I'll look into this, but is there some real-life use case behind your
recipe?  Binary nulls in a file generally cause Emacs to make the
buffer unibyte, where bidi reordering is disabled.  If some
optimizations are in order to speed up redisplay in this situation, it
would help to have a real-life use case handy, to make sure the
optimizations really make a difference.

The other parts of the report are more or less clear.

Btw, in the future please make a separate bug report for each issue,
it makes references to bugs in log messages more straightforward.

Thanks.




Information forwarded to bug-gnu-emacs <at> gnu.org:
bug#9771; Package emacs. (Mon, 17 Oct 2011 14:20:01 GMT) Full text and rfc822 format available.

Message #11 received at 9771 <at> debbugs.gnu.org (full text, mbox):

From: Eli Zaretskii <eliz <at> gnu.org>
To: bojohan <at> gnu.org, 9771 <at> debbugs.gnu.org
Subject: Re: bug#9771: 24.0.90; Redisplay problems with control characters
Date: Mon, 17 Oct 2011 10:18:42 -0400
> Date: Mon, 17 Oct 2011 03:48:27 -0400
> From: Eli Zaretskii <eliz <at> gnu.org>
> Cc: 9771 <at> debbugs.gnu.org
> 
> > 3. Long lines with display vectors make Emacs really slow (with bidi)
> 
> It's not the display vectors in general that cause this.  It's
> specifically the display of control characters.

The reason for the slowness is the bidirectional property of the
control characters, and a peculiarity of the UBA, the Unicode
Bidirectional Algorithms, regarding the processing of sequences of
characters with that particular property.  In the particular case in
point, it causes Emacs to search to the end of the long line, when it
is about to display the first null character.

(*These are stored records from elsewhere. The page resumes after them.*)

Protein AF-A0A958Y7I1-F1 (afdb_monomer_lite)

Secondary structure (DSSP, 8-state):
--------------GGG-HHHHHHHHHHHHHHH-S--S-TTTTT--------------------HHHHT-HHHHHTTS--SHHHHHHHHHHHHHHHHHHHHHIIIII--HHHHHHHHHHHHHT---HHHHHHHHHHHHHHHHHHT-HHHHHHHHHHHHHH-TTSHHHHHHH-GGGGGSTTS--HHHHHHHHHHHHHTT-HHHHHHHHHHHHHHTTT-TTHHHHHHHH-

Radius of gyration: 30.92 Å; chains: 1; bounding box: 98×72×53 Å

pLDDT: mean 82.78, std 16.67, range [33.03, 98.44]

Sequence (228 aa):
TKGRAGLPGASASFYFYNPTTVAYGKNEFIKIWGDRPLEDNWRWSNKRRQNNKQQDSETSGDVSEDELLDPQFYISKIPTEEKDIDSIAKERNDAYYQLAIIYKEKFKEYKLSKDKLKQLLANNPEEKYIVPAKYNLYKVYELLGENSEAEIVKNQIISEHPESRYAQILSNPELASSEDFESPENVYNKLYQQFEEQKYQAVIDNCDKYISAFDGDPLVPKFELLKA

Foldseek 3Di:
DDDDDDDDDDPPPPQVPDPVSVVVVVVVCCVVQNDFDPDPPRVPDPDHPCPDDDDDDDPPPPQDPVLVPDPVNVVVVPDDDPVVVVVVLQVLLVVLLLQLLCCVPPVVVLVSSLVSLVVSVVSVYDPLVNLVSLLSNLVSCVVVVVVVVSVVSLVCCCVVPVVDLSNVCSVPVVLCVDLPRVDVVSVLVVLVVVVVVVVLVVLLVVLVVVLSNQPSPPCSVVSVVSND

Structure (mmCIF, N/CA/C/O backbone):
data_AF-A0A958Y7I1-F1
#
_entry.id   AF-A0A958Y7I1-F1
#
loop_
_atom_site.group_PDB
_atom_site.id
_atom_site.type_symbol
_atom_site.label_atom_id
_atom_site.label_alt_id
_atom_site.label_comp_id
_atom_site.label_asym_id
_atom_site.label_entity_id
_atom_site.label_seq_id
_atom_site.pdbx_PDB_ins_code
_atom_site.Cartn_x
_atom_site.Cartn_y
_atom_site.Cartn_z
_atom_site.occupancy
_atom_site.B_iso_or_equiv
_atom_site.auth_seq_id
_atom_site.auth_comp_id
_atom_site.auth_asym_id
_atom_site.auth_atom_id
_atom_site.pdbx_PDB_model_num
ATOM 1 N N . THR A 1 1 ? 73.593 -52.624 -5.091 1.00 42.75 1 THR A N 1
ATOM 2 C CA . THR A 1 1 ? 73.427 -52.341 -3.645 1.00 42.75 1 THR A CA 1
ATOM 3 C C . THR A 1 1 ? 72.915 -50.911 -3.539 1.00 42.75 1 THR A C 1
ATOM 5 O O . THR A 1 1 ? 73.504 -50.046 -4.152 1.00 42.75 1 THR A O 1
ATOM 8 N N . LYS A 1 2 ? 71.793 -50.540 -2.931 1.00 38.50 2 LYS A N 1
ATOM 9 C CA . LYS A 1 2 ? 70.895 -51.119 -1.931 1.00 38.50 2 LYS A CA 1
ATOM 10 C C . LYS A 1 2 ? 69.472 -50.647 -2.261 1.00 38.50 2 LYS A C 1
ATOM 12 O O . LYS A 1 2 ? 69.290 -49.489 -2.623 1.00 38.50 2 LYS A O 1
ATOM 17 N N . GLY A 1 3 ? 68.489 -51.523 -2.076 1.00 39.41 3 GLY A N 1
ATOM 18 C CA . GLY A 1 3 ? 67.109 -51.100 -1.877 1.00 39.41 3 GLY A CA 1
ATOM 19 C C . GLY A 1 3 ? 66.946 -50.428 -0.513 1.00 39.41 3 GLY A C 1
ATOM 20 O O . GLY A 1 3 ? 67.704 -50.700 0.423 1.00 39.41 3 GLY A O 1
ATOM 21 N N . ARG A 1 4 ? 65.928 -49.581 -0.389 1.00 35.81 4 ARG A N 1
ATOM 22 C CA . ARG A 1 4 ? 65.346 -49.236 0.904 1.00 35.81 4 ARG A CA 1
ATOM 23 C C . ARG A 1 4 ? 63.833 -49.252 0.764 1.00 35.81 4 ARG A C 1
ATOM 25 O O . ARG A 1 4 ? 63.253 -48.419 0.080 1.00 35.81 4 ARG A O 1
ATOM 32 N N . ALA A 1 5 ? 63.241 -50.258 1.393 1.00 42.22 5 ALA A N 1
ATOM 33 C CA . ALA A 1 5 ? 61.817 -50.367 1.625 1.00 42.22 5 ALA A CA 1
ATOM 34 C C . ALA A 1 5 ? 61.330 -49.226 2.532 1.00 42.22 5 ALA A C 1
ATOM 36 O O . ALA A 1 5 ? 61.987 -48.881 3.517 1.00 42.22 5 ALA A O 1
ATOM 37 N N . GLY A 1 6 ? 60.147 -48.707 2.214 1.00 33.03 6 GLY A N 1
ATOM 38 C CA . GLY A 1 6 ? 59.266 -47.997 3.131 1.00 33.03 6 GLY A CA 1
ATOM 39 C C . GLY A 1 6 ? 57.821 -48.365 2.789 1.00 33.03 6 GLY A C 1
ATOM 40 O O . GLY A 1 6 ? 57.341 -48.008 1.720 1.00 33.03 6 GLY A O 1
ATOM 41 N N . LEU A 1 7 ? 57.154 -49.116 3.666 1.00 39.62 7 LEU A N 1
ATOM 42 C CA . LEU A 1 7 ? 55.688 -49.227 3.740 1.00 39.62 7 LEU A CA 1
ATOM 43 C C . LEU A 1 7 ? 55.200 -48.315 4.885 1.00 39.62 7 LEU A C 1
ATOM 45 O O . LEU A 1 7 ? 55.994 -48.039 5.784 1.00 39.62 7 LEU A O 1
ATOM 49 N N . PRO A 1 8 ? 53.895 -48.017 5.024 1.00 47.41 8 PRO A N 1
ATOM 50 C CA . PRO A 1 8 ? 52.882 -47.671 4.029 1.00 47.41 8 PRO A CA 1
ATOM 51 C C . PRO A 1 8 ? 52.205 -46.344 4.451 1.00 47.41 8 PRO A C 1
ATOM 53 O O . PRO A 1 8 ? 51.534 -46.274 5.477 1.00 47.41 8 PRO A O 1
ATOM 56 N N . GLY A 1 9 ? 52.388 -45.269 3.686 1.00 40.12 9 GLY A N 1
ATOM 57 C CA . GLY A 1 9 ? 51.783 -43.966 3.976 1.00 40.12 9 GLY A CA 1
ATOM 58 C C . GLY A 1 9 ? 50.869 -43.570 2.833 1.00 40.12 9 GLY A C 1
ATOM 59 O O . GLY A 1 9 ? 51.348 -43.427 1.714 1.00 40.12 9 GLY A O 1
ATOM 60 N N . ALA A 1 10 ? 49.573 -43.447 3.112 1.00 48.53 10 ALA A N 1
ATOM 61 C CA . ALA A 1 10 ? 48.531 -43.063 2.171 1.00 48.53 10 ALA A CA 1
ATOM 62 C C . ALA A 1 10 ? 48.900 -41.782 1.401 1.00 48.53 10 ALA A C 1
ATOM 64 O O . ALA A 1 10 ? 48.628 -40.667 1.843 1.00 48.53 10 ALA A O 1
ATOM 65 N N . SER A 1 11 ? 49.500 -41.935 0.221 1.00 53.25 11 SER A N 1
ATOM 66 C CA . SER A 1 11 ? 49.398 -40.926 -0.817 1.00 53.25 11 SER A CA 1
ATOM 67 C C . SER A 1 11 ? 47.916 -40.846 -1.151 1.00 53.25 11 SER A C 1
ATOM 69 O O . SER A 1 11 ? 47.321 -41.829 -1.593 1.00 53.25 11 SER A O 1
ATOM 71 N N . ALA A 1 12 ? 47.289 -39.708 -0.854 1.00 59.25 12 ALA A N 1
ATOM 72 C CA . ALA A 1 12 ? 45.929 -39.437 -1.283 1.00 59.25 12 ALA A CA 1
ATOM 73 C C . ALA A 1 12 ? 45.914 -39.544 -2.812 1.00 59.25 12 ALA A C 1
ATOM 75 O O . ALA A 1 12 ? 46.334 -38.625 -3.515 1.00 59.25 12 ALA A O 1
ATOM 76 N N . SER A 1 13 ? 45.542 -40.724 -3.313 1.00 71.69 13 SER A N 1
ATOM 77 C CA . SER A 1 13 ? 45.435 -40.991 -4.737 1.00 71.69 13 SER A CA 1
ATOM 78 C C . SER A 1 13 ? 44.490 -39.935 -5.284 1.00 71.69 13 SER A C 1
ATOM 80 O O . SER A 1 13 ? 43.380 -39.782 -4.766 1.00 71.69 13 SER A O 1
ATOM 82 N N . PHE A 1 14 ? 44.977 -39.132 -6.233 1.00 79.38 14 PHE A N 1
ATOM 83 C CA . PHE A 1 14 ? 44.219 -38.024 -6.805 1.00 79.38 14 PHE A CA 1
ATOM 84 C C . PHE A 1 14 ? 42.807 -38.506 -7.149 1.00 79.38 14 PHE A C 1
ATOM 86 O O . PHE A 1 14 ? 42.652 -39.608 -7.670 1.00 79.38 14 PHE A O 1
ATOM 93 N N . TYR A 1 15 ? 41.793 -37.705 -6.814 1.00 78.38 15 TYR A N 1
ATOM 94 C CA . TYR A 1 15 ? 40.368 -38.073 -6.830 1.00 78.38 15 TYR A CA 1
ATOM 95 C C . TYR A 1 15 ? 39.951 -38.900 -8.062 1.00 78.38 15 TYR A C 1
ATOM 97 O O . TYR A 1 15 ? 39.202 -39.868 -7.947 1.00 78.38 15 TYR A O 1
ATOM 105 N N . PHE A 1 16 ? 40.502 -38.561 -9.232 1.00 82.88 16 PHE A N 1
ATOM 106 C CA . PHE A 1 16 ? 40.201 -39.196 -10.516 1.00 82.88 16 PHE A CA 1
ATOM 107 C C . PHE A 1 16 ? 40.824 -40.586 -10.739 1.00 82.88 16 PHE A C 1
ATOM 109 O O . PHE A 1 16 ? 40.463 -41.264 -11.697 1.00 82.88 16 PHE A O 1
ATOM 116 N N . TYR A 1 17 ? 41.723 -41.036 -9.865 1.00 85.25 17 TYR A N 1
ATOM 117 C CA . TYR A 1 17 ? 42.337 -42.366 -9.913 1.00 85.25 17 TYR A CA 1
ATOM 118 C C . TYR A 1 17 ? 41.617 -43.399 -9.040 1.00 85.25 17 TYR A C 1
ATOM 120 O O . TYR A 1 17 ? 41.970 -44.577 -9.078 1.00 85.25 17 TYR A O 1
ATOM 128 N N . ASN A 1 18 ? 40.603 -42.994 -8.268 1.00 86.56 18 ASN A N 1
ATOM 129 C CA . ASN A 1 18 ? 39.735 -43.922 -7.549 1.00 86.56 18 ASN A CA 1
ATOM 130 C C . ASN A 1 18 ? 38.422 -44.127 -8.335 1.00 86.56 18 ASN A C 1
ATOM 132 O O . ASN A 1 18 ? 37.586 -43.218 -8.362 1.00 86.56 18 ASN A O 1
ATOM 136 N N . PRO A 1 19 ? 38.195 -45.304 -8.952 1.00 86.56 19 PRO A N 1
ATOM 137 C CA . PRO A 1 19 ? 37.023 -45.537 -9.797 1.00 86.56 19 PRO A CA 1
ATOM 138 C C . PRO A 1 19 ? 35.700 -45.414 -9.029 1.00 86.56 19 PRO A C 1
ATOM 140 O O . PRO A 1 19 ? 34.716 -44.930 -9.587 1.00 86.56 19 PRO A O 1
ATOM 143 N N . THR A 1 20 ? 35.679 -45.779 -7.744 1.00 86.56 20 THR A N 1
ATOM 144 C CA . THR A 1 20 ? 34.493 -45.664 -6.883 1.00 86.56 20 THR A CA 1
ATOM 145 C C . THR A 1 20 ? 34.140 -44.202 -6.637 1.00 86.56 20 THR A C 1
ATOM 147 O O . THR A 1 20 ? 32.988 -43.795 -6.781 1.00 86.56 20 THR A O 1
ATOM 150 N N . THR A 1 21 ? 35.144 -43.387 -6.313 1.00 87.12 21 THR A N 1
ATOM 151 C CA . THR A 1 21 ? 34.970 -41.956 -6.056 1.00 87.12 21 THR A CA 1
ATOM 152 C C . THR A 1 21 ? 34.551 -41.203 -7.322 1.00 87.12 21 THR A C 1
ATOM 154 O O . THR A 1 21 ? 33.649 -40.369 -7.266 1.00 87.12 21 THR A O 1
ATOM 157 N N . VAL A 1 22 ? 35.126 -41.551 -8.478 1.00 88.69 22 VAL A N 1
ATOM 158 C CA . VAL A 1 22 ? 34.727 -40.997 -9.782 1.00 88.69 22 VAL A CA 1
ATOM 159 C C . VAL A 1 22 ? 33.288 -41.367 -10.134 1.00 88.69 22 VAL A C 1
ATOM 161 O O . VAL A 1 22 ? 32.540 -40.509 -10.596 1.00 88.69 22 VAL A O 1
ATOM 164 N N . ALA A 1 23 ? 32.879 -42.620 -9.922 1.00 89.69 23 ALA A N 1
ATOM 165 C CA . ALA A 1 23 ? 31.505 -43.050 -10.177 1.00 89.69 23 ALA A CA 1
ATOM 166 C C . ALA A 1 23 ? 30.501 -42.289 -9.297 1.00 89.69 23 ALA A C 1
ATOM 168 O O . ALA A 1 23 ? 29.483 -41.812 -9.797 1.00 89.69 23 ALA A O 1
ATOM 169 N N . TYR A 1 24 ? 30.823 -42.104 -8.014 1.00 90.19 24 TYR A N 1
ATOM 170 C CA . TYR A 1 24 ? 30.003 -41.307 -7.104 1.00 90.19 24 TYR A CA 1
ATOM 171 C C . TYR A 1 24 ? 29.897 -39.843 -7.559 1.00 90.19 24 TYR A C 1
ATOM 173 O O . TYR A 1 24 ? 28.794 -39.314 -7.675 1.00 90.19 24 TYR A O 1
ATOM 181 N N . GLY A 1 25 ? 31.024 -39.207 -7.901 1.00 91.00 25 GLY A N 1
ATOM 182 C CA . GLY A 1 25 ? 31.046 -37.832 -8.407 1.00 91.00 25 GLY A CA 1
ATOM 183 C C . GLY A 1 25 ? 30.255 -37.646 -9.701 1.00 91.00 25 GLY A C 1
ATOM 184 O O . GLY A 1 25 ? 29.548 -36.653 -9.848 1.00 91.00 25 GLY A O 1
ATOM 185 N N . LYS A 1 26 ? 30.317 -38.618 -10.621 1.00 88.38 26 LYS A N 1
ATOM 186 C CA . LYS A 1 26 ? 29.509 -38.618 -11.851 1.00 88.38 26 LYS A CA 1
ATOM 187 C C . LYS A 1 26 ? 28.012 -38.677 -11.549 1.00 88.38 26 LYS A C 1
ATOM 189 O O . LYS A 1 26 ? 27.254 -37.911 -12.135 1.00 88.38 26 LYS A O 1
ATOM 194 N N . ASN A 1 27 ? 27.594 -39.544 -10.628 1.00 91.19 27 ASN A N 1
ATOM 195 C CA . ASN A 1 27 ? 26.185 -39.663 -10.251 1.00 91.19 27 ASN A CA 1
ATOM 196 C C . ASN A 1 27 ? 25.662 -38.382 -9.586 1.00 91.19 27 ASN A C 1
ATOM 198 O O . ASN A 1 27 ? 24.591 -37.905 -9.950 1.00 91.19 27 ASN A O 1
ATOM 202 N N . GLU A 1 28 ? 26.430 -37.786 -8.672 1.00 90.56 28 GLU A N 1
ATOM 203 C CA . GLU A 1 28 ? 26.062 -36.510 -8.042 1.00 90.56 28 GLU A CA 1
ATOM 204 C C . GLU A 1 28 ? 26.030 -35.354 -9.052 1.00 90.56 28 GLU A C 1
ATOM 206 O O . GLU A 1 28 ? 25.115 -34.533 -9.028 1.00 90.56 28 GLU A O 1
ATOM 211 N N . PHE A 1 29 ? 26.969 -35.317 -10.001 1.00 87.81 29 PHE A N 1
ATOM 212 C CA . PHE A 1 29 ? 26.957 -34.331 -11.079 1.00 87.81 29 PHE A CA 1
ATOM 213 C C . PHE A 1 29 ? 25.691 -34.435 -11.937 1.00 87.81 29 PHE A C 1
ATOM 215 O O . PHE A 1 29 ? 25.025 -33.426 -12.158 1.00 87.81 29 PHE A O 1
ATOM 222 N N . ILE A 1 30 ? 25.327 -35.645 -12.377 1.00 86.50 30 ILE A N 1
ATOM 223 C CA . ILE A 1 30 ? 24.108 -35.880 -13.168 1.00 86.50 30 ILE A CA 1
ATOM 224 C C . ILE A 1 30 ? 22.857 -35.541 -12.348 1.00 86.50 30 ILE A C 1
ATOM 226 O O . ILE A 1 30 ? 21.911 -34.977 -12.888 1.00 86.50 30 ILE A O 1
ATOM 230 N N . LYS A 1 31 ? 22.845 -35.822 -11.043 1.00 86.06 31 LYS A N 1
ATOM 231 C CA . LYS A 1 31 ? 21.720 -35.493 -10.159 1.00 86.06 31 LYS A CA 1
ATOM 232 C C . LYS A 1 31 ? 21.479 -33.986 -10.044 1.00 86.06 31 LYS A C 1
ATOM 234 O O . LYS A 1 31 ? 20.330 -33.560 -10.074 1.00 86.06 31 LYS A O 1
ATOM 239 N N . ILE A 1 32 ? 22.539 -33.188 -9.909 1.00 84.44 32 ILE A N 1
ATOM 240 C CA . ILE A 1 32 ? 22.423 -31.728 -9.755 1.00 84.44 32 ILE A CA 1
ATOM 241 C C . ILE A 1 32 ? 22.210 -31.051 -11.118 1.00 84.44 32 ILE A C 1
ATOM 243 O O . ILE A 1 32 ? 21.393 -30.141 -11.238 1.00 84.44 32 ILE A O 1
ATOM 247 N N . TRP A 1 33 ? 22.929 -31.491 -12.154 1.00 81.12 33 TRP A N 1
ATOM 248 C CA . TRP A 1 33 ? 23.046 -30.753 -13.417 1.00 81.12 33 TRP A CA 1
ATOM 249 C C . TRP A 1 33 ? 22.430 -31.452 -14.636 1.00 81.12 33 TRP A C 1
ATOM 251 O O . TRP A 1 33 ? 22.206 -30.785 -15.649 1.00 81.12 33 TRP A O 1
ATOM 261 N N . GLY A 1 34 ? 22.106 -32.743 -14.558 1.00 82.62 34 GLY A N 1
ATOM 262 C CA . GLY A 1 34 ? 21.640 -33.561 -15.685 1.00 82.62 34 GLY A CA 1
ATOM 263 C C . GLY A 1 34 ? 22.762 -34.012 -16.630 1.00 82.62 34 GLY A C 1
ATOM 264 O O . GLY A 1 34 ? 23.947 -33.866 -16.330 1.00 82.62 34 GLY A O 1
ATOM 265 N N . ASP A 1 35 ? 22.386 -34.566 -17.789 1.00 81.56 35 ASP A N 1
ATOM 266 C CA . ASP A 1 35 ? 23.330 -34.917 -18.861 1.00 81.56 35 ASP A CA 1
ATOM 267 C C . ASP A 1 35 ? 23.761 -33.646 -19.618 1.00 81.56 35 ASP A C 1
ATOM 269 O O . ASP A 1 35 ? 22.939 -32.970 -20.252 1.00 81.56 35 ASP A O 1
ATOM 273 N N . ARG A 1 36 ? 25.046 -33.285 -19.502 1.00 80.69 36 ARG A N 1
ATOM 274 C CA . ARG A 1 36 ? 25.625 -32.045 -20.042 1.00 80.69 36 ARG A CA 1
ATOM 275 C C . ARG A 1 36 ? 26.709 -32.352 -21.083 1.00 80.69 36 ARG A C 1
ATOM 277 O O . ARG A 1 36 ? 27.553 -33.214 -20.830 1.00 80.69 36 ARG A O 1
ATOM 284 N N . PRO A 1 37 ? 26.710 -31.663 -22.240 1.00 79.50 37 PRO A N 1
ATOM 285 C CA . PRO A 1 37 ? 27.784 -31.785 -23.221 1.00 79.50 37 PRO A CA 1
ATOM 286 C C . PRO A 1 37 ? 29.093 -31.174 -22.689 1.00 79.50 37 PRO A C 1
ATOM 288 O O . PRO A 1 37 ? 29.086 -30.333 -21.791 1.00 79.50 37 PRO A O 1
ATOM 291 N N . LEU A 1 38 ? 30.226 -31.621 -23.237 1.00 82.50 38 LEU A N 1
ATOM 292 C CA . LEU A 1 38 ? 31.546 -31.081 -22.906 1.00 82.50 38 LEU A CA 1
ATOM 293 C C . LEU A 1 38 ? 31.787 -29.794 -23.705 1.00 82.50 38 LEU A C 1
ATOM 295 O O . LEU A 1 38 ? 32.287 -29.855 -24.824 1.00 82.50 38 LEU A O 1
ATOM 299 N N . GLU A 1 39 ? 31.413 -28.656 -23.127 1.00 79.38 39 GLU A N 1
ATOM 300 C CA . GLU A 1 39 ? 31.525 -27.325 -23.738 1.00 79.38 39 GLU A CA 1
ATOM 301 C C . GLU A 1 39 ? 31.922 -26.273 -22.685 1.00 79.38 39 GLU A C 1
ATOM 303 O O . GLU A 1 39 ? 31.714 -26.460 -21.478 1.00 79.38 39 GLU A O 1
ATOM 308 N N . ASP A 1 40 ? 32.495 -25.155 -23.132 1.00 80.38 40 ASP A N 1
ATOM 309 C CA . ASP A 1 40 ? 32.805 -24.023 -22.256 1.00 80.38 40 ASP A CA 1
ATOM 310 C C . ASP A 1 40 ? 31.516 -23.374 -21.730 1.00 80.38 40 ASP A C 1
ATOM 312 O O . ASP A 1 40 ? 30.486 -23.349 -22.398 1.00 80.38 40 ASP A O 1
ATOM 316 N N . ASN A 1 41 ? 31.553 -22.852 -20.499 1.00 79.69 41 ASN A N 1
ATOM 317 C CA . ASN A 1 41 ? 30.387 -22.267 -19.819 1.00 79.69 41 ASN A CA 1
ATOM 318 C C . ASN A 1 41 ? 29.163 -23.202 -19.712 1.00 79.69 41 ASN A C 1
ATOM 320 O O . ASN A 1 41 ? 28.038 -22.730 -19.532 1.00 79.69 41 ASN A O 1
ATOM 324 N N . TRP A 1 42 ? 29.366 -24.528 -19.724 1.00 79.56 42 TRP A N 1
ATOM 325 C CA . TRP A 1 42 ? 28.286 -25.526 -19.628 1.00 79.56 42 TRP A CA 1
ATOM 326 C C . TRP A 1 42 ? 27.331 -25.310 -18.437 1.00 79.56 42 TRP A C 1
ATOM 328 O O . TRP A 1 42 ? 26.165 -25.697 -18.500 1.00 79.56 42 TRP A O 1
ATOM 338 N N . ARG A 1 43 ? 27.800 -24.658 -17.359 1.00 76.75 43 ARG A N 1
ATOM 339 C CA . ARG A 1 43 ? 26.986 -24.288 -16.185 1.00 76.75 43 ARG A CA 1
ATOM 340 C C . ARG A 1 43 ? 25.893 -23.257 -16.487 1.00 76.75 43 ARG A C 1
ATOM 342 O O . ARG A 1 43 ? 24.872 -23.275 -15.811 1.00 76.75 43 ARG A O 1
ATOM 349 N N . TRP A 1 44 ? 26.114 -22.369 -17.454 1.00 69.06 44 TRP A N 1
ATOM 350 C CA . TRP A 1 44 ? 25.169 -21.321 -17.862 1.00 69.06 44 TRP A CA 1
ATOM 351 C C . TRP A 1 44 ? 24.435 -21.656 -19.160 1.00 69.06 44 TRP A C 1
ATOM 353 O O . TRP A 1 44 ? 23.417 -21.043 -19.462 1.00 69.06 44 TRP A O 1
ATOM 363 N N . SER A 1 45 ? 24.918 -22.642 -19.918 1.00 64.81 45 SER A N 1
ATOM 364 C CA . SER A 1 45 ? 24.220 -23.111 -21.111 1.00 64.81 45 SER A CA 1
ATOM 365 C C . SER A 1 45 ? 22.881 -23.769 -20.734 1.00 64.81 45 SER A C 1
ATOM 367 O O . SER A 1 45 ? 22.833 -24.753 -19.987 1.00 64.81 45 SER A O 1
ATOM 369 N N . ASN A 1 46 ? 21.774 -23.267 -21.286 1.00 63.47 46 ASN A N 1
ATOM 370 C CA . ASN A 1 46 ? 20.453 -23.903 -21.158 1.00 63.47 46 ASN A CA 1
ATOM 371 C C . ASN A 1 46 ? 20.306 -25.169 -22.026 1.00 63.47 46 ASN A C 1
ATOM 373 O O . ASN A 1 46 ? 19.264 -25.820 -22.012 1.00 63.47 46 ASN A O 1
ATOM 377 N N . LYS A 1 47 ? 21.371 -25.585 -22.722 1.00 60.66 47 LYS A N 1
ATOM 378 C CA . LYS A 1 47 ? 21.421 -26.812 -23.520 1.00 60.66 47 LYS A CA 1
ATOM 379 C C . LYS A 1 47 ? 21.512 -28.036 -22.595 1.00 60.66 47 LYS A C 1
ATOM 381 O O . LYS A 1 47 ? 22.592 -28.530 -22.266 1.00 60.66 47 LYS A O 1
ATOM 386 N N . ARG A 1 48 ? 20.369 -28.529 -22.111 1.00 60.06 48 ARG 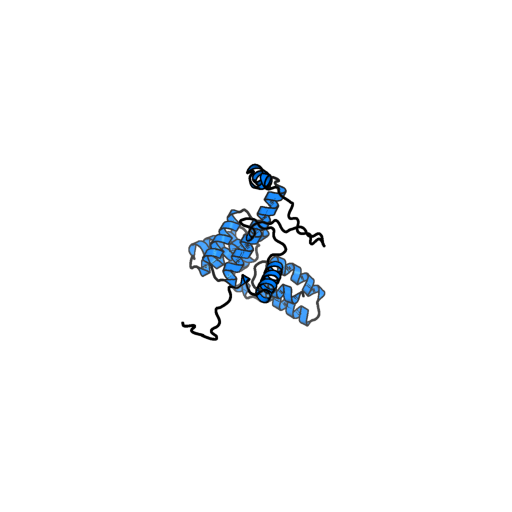A N 1
ATOM 387 C CA . ARG A 1 48 ? 20.259 -29.911 -21.610 1.00 60.06 48 ARG A CA 1
ATOM 388 C C . ARG A 1 48 ? 20.286 -30.847 -22.814 1.00 60.06 48 ARG A C 1
ATOM 390 O O . ARG A 1 48 ? 19.582 -30.601 -23.790 1.00 60.06 48 ARG A O 1
ATOM 397 N N . ARG A 1 49 ? 21.051 -31.943 -22.748 1.00 57.06 49 ARG A N 1
ATOM 398 C CA . ARG A 1 49 ? 20.889 -33.024 -23.729 1.00 57.06 49 ARG A CA 1
ATOM 399 C C . ARG A 1 49 ? 19.458 -33.542 -23.616 1.00 57.06 49 ARG A C 1
ATOM 401 O O . ARG A 1 49 ? 19.073 -34.060 -22.568 1.00 57.06 49 ARG A O 1
ATOM 408 N N . GLN A 1 50 ? 18.667 -33.362 -24.671 1.00 52.69 50 GLN A N 1
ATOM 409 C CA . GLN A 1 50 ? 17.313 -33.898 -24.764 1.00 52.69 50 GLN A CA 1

So now this question becomes very relevant:

> is there some real-life use case behind your recipe?

Depending on the answer, it may or may not be a good idea to look for
some heuristics for this case before 24.1 is released, because AFAICS
the current implementation of the UBA requirements is correct.




Information forwarded to bug-gnu-emacs <at> gnu.org:
bug#9771; Package emacs. (Mon, 17 Oct 2011 17:08:02 GMT) Full text and rfc822 format available.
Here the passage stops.